ANALYSE. Das Innenministerium hat nicht zum ersten Mal gezeigt, dass es keine Wahlen organisieren kann – es geht um viel mehr als eine Klebstoffaffäre.
Dass Innenminister Wolfgang Sobotka (ÖVP) nicht einsehen will, warum er zurücktreten sollte, ist nachvollziehbar. Er ist sich keiner Schuld bewusst. Zumal es für ihn möglicherweise nur eine rechtliche, aber keine politische Verantwortung gibt. Dafür spricht, dass er das Wahlkarten-Klebstoffproblem einem Unternehmen zuschiebt; und die pikante Aufforderung eines Mitarbeiters, man möge zur Lösung doch einen Uhu verwenden, ebendiesem (ihn will er denn auch „hart“ bestrafen).

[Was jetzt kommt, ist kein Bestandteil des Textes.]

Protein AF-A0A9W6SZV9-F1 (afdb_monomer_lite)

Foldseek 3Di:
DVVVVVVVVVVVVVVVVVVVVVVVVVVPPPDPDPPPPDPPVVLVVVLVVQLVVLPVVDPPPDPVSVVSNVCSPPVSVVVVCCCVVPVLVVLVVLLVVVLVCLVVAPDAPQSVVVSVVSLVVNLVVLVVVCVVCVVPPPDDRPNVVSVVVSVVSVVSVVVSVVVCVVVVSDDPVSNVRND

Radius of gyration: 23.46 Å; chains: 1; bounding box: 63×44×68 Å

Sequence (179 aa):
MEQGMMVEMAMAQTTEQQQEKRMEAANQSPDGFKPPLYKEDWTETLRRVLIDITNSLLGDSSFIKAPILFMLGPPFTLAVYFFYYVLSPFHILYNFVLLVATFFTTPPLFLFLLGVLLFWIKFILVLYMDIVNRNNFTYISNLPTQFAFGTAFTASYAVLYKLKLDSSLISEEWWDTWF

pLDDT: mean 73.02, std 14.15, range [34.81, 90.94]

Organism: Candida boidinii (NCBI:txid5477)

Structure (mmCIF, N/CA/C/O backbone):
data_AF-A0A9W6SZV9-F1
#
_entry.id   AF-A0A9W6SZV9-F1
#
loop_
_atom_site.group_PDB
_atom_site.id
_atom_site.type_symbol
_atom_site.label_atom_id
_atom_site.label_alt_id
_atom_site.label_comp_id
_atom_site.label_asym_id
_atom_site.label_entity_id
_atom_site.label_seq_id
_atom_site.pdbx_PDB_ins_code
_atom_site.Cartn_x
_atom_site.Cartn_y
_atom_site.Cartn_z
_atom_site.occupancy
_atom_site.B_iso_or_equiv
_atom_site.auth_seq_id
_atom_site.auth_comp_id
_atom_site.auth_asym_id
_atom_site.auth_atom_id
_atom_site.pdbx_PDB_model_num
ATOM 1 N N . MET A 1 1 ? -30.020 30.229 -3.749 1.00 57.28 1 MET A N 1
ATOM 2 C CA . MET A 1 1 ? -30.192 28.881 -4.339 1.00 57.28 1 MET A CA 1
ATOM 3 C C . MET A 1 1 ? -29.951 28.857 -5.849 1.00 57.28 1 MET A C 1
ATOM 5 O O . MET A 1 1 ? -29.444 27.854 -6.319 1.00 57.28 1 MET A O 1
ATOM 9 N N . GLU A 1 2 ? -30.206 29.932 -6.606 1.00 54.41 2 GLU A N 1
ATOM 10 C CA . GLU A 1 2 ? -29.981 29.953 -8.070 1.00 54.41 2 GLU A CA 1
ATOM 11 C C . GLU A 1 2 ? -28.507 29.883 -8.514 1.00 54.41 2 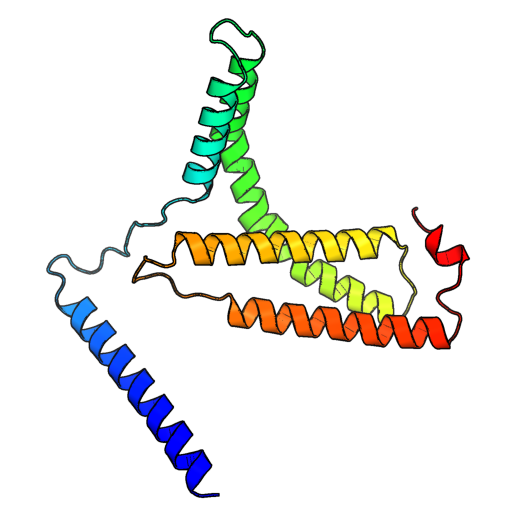GLU A C 1
ATOM 13 O O . GLU A 1 2 ? -28.204 29.266 -9.531 1.00 54.41 2 GLU A O 1
ATOM 18 N N . GLN A 1 3 ? -27.566 30.448 -7.748 1.00 50.00 3 GLN A N 1
ATOM 19 C CA . GLN A 1 3 ? -26.147 30.458 -8.141 1.00 50.00 3 GLN A CA 1
ATOM 20 C C . GLN A 1 3 ? -25.485 29.068 -8.150 1.00 50.00 3 GLN A C 1
ATOM 22 O O . GLN A 1 3 ? -24.611 28.834 -8.976 1.00 50.00 3 GLN A O 1
ATOM 27 N N . GLY A 1 4 ? -25.903 28.134 -7.286 1.00 53.62 4 GLY A N 1
ATOM 28 C CA . GLY A 1 4 ? -25.347 26.770 -7.269 1.00 53.62 4 GLY A CA 1
ATOM 29 C C . GLY A 1 4 ? -25.789 25.937 -8.475 1.00 53.62 4 GLY A C 1
ATOM 30 O O . GLY A 1 4 ? -24.983 25.241 -9.083 1.00 53.62 4 GLY A O 1
ATOM 31 N N . MET A 1 5 ? -27.048 26.102 -8.884 1.00 52.19 5 MET A N 1
ATOM 32 C CA . MET A 1 5 ? -27.645 25.385 -10.013 1.00 52.19 5 MET A CA 1
ATOM 33 C C . MET A 1 5 ? -27.034 25.817 -11.355 1.00 52.19 5 MET A C 1
ATOM 35 O O . MET A 1 5 ? -26.809 24.994 -12.236 1.00 52.19 5 MET A O 1
ATOM 39 N N . MET A 1 6 ? -26.705 27.105 -11.500 1.00 56.31 6 MET A N 1
ATOM 40 C CA . MET A 1 6 ? -26.043 27.638 -12.699 1.00 56.31 6 MET A CA 1
ATOM 41 C C . MET A 1 6 ? -24.598 27.139 -12.846 1.00 56.31 6 MET A C 1
ATOM 43 O O . MET A 1 6 ? -24.124 26.957 -13.965 1.00 56.31 6 MET A O 1
ATOM 47 N N . VAL A 1 7 ? -23.908 26.878 -11.732 1.00 58.59 7 VAL A N 1
ATOM 48 C CA . VAL A 1 7 ? -22.540 26.339 -11.733 1.00 58.59 7 VAL A CA 1
ATOM 49 C C . VAL A 1 7 ? -22.532 24.842 -12.061 1.00 58.59 7 VAL A C 1
ATOM 51 O O . VAL A 1 7 ? -21.696 24.404 -12.851 1.00 58.59 7 VAL A O 1
ATOM 54 N N . GLU A 1 8 ? -23.483 24.065 -11.535 1.00 56.09 8 GLU A N 1
ATOM 55 C CA . GLU A 1 8 ? -23.655 22.654 -11.915 1.00 56.09 8 GLU A CA 1
ATOM 56 C C . GLU A 1 8 ? -24.055 22.496 -13.385 1.00 56.09 8 GLU A C 1
ATOM 58 O O . GLU A 1 8 ? -23.467 21.677 -14.088 1.00 56.09 8 GLU A O 1
ATOM 63 N N . MET A 1 9 ? -24.986 23.319 -13.883 1.00 57.53 9 MET A N 1
ATOM 64 C CA . MET A 1 9 ? -25.380 23.292 -15.297 1.00 57.53 9 MET A CA 1
ATOM 65 C C . MET A 1 9 ? -24.228 23.692 -16.224 1.00 57.53 9 MET A C 1
ATOM 67 O O . MET A 1 9 ? -24.036 23.055 -17.257 1.00 57.53 9 MET A O 1
ATOM 71 N N . ALA A 1 10 ? -23.410 24.677 -15.841 1.00 57.38 10 ALA A N 1
ATOM 72 C CA . ALA A 1 10 ? -22.225 25.051 -16.610 1.00 57.38 10 ALA A CA 1
ATOM 73 C C . ALA A 1 10 ? -21.172 23.928 -16.625 1.00 57.38 10 ALA A C 1
ATOM 75 O O . ALA A 1 10 ? -20.616 23.623 -17.680 1.00 57.38 10 ALA A O 1
ATOM 76 N N . MET A 1 11 ? -20.921 23.258 -15.494 1.00 55.19 11 MET A N 1
ATOM 77 C CA . MET A 1 11 ? -19.989 22.122 -15.443 1.00 55.19 11 MET A CA 1
ATOM 78 C C . MET A 1 11 ? -20.497 20.905 -16.227 1.00 55.19 11 MET A C 1
ATOM 80 O O . MET A 1 11 ? -19.712 20.282 -16.947 1.00 55.19 11 MET A O 1
ATOM 84 N N . ALA A 1 12 ? -21.794 20.599 -16.156 1.00 58.25 12 ALA A N 1
ATOM 85 C CA . ALA A 1 12 ? -22.411 19.526 -16.933 1.00 58.25 12 ALA A CA 1
ATOM 86 C C . ALA A 1 12 ? -22.324 19.806 -18.443 1.00 58.25 12 ALA A C 1
ATOM 88 O O . ALA A 1 12 ? -21.828 18.963 -19.187 1.00 58.25 12 ALA A O 1
ATOM 89 N N . GLN A 1 13 ? -22.660 21.026 -18.879 1.00 56.03 13 GLN A N 1
ATOM 90 C CA . GLN A 1 13 ? -22.550 21.435 -20.286 1.00 56.03 13 GLN A CA 1
ATOM 91 C C . GLN A 1 13 ? -21.110 21.394 -20.804 1.00 56.03 13 GLN A C 1
ATOM 93 O O . GLN A 1 13 ? -20.867 20.982 -21.937 1.00 56.03 13 GLN A O 1
ATOM 98 N N . THR A 1 14 ? -20.132 21.771 -19.975 1.00 59.31 14 THR A N 1
ATOM 99 C CA . THR A 1 14 ? -18.713 21.704 -20.363 1.00 59.31 14 THR A CA 1
ATOM 100 C C . THR A 1 14 ? -18.240 20.252 -20.503 1.00 59.31 14 THR A C 1
ATOM 102 O O . THR A 1 14 ? -17.426 19.939 -21.374 1.00 59.31 14 THR A O 1
ATOM 105 N N . THR A 1 15 ? -18.773 19.356 -19.667 1.00 55.66 15 THR A N 1
ATOM 106 C CA . THR A 1 15 ? -18.446 17.923 -19.677 1.00 55.66 15 THR A CA 1
ATOM 107 C C . THR A 1 15 ? -19.057 17.221 -20.889 1.00 55.66 15 THR A C 1
ATOM 109 O O . THR A 1 15 ? -18.357 16.472 -21.573 1.00 55.66 15 THR A O 1
ATOM 112 N N . GLU A 1 16 ? -20.317 17.519 -21.213 1.00 56.09 16 GLU A N 1
ATOM 113 C CA . GLU A 1 16 ? -21.007 16.984 -22.393 1.00 56.09 16 GLU A CA 1
ATOM 114 C C . GLU A 1 16 ? -20.362 17.474 -23.693 1.00 56.09 16 GLU A C 1
ATOM 116 O O . GLU A 1 16 ? -20.035 16.662 -24.554 1.00 56.09 16 GLU A O 1
ATOM 121 N N . GLN A 1 17 ? -20.035 18.767 -23.798 1.00 57.28 17 GLN A N 1
ATOM 122 C CA . GLN A 1 17 ? -19.323 19.300 -24.967 1.00 57.28 17 GLN A CA 1
ATOM 123 C C . GLN A 1 17 ? -17.914 18.712 -25.129 1.00 57.28 17 GLN A C 1
ATOM 125 O O . GLN A 1 17 ? -17.429 18.547 -26.252 1.00 57.28 17 GLN A O 1
ATOM 130 N N . GLN A 1 18 ? -17.231 18.383 -24.027 1.00 58.91 18 GLN A N 1
ATOM 131 C CA . GLN A 1 18 ? -15.965 17.654 -24.095 1.00 58.91 18 GLN A CA 1
ATOM 132 C C . GLN A 1 18 ? -16.160 16.196 -24.518 1.00 58.91 18 GLN A C 1
ATOM 134 O O . GLN A 1 18 ? -15.319 15.686 -25.254 1.00 58.91 18 GLN A O 1
ATOM 139 N N . GLN A 1 19 ? -17.225 15.518 -24.090 1.00 56.25 19 GLN A N 1
ATOM 140 C CA . GLN A 1 19 ? -17.532 14.149 -24.521 1.00 56.25 19 GLN A CA 1
ATOM 141 C C . GLN A 1 19 ? -17.944 14.078 -25.994 1.00 56.25 19 GLN A C 1
ATOM 143 O O . GLN A 1 19 ? -17.505 13.175 -26.701 1.00 56.25 19 GLN A O 1
ATOM 148 N N . GLU A 1 20 ? -18.709 15.049 -26.480 1.00 57.41 20 GLU A N 1
ATOM 149 C CA . GLU A 1 20 ? -19.160 15.116 -27.871 1.00 57.41 20 GLU A CA 1
ATOM 150 C C . GLU A 1 20 ? -17.979 15.351 -28.824 1.00 57.41 20 GLU A C 1
ATOM 152 O O . GLU A 1 20 ? -17.759 14.562 -29.744 1.00 57.41 20 GLU A O 1
ATOM 157 N N . LYS A 1 21 ? -17.089 16.302 -28.500 1.00 58.97 21 LYS A N 1
ATOM 158 C CA . LYS A 1 21 ? -15.823 16.492 -29.234 1.00 58.97 21 LYS A CA 1
ATOM 159 C C . LYS A 1 21 ? -14.907 15.262 -29.185 1.00 58.97 21 LYS A C 1
ATOM 161 O O . LYS A 1 21 ? -14.162 15.016 -30.133 1.00 58.97 21 LYS A O 1
ATOM 166 N N . ARG A 1 22 ? -14.951 14.476 -28.100 1.00 55.25 22 ARG A N 1
ATOM 167 C CA . ARG A 1 22 ? -14.205 13.206 -27.980 1.00 55.25 22 ARG A CA 1
ATOM 168 C C . ARG A 1 22 ? -14.788 12.107 -28.874 1.00 55.25 22 ARG A C 1
ATOM 170 O O . ARG A 1 22 ? -14.018 11.318 -29.414 1.00 55.25 22 ARG A O 1
ATOM 177 N N . MET A 1 23 ? -16.108 12.060 -29.058 1.00 53.75 23 MET A N 1
ATOM 178 C CA . MET A 1 23 ? -16.765 11.104 -29.959 1.00 53.75 23 MET A CA 1
ATOM 179 C C . MET A 1 23 ? -16.588 11.479 -31.435 1.00 53.75 23 MET A C 1
ATOM 181 O O . MET A 1 23 ? -16.348 10.604 -32.265 1.00 53.75 23 MET A O 1
ATOM 185 N N . GLU A 1 24 ? -16.618 12.770 -31.768 1.00 55.59 24 GLU A N 1
ATOM 186 C CA . GLU A 1 24 ? -16.353 13.248 -33.131 1.00 55.59 24 GLU A CA 1
ATOM 187 C C . GLU A 1 24 ? -14.902 12.994 -33.563 1.00 55.59 24 GLU A C 1
ATOM 189 O O . GLU A 1 24 ? -14.669 12.528 -34.678 1.00 55.59 24 GLU A O 1
ATOM 194 N N . ALA A 1 25 ? -13.930 13.194 -32.665 1.00 52.06 25 ALA A N 1
ATOM 195 C CA . ALA A 1 25 ? -12.529 12.852 -32.920 1.00 52.06 25 ALA A CA 1
ATOM 196 C C . ALA A 1 25 ? -12.307 11.336 -33.094 1.00 52.06 25 ALA A C 1
ATOM 198 O O . ALA A 1 25 ? -11.454 10.923 -33.878 1.00 52.06 25 ALA A O 1
ATOM 199 N N . ALA A 1 26 ? -13.092 10.499 -32.405 1.00 47.81 26 ALA A N 1
ATOM 200 C CA . ALA A 1 26 ? -13.035 9.043 -32.548 1.00 47.81 26 ALA A CA 1
ATOM 201 C C . ALA A 1 26 ? -13.632 8.547 -33.880 1.00 47.81 26 ALA A C 1
ATOM 203 O O . ALA A 1 26 ? -13.164 7.548 -34.423 1.00 47.81 26 ALA A O 1
ATOM 204 N N . ASN A 1 27 ? -14.618 9.260 -34.433 1.00 50.81 27 ASN A N 1
ATOM 205 C CA . ASN A 1 27 ? -15.285 8.903 -35.691 1.00 50.81 27 ASN A CA 1
ATOM 206 C C . ASN A 1 27 ? -14.547 9.375 -36.958 1.00 50.81 27 ASN A C 1
ATOM 208 O O . ASN A 1 27 ? -14.908 8.956 -38.055 1.00 50.81 27 ASN A O 1
ATOM 212 N N . GLN A 1 28 ? -13.519 10.221 -36.835 1.00 49.97 28 GLN A N 1
ATOM 213 C CA . GLN A 1 28 ? -12.729 10.723 -37.971 1.00 49.97 28 GLN A CA 1
ATOM 214 C C . GLN A 1 28 ? -11.438 9.929 -38.241 1.00 49.97 28 GLN A C 1
ATOM 216 O O . GLN A 1 28 ? -10.708 10.254 -39.178 1.00 49.97 28 GLN A O 1
ATOM 221 N N . SER A 1 29 ? -11.144 8.881 -37.464 1.00 42.03 29 SER A N 1
ATOM 222 C CA . SER A 1 29 ? -9.993 8.009 -37.725 1.00 42.03 29 SER A CA 1
ATOM 223 C C . SER A 1 29 ? -10.322 7.020 -38.863 1.00 42.03 29 SER A C 1
ATOM 225 O O . SER A 1 29 ? -11.256 6.233 -38.707 1.00 42.03 29 SER A O 1
ATOM 227 N N . PRO A 1 30 ? -9.590 7.017 -39.998 1.00 42.22 30 PRO A N 1
ATOM 228 C CA . PRO A 1 30 ? -9.909 6.187 -41.169 1.00 42.22 30 PRO A CA 1
ATOM 229 C C . PRO A 1 30 ? -9.702 4.681 -40.949 1.00 42.22 30 PRO A C 1
ATOM 231 O O . PRO A 1 30 ? -10.156 3.869 -41.753 1.00 42.22 30 PRO A O 1
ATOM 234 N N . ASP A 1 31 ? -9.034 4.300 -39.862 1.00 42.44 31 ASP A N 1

Sieht man die Sache also so wie Sobotka, dann muss man zum Schluss kommen, dass er selbst seiner Verantwortung nachgekommen ist. Was jedoch falsch ist: Der Innenminister führt das Ressort, zu dessen Kernaufgeben es zählt, eine ordnungsgemäße Abwicklung von Wahlgängen zu gewährleisten. Das ist eine Riesenaufgabe; da geht es nicht um irgendetwas, sondern das, was Verfassungsgerichtshof-Präsident Gerhart Holzinger als höchstes Gut in einer Demokratie bezeichnet. Entsprechend streng sind denn auch die Maßstäbe, die angewendet werden müssen.
Die Wahlverschiebung steht nur am Ende einer langen Serie von Pleiten, Pech und Pannen.
Im konkreten Fall steht die Notwendigkeit, die Bundespräsidenten-Stichwahl zu verschieben, nur am Ende einer langen Serie von Pleiten, Pech und Pannen. Wobei Sobotka selbst bis zuletzt versucht hat, das Klebstoffproblem zu negieren: „Bei allem Verständnis“, es gebe keine Notwendigkeit für eine Verschiebung, ließ er vergangene Woche noch wissen.
Natürlich kann man klüger werden und irgendwann erkennen, dass ein Problem größer geworden ist als ursprünglich erwartet. Man hätte aber schon davon ausgehen können müssen, dass das Innenministerium als Auftraggeber von vornherein etwa ausreichende Wahlkartenqualitätskontrollen durchführt. Das hat es ganz offensichtlich verabsäumt; die Missstände sind jedenfalls durch betroffene Wähler aufgezeigt worden.
… und dabei handelt es sich nicht um strafrechtliche, sondern politische Aspekte, die in letzter Konsequenz allesamt dem Innenministerium anzulasten sind.
Viel schwerer wiegen aber noch die Versäumnisse des Innenministeriums bei der ersten Stichwahl Ende Mai: Wie der Verfassungsgerichtshof aufgezeigt hat, ist die Wahl vom Boden- bis zum Neusiedlersee nicht nur von gut geschulten, sondern zu einem zu großen Teil auch von schlecht über ihre Aufgaben und Pflichten informierten Beamten und Beisitzenden organisiert worden. Und das musste zwangsläufig zu Vorschriftswidrigkeiten führen.
Dass das Bundespräsidenten-Wahlfiasko summa summarum längst jedes erträgliche Maß sprengt, ist wohl unbestritten: Das Wählervertrauen ist beschädigt; die Kandidaten können keine ordentlichen Kampagnen mehr durchführen etc. Und dabei handelt es sich nicht um strafrechtliche, sondern politische Aspekte, die in letzter Konsequenz allesamt dem Innenministerium anzulasten sind. Womit es in der Natur der Sache liegen sollte, dass der einzige, der die politische Verantwortung übernehmen kann, ebendies auch tut: Wolfgang Sobotka.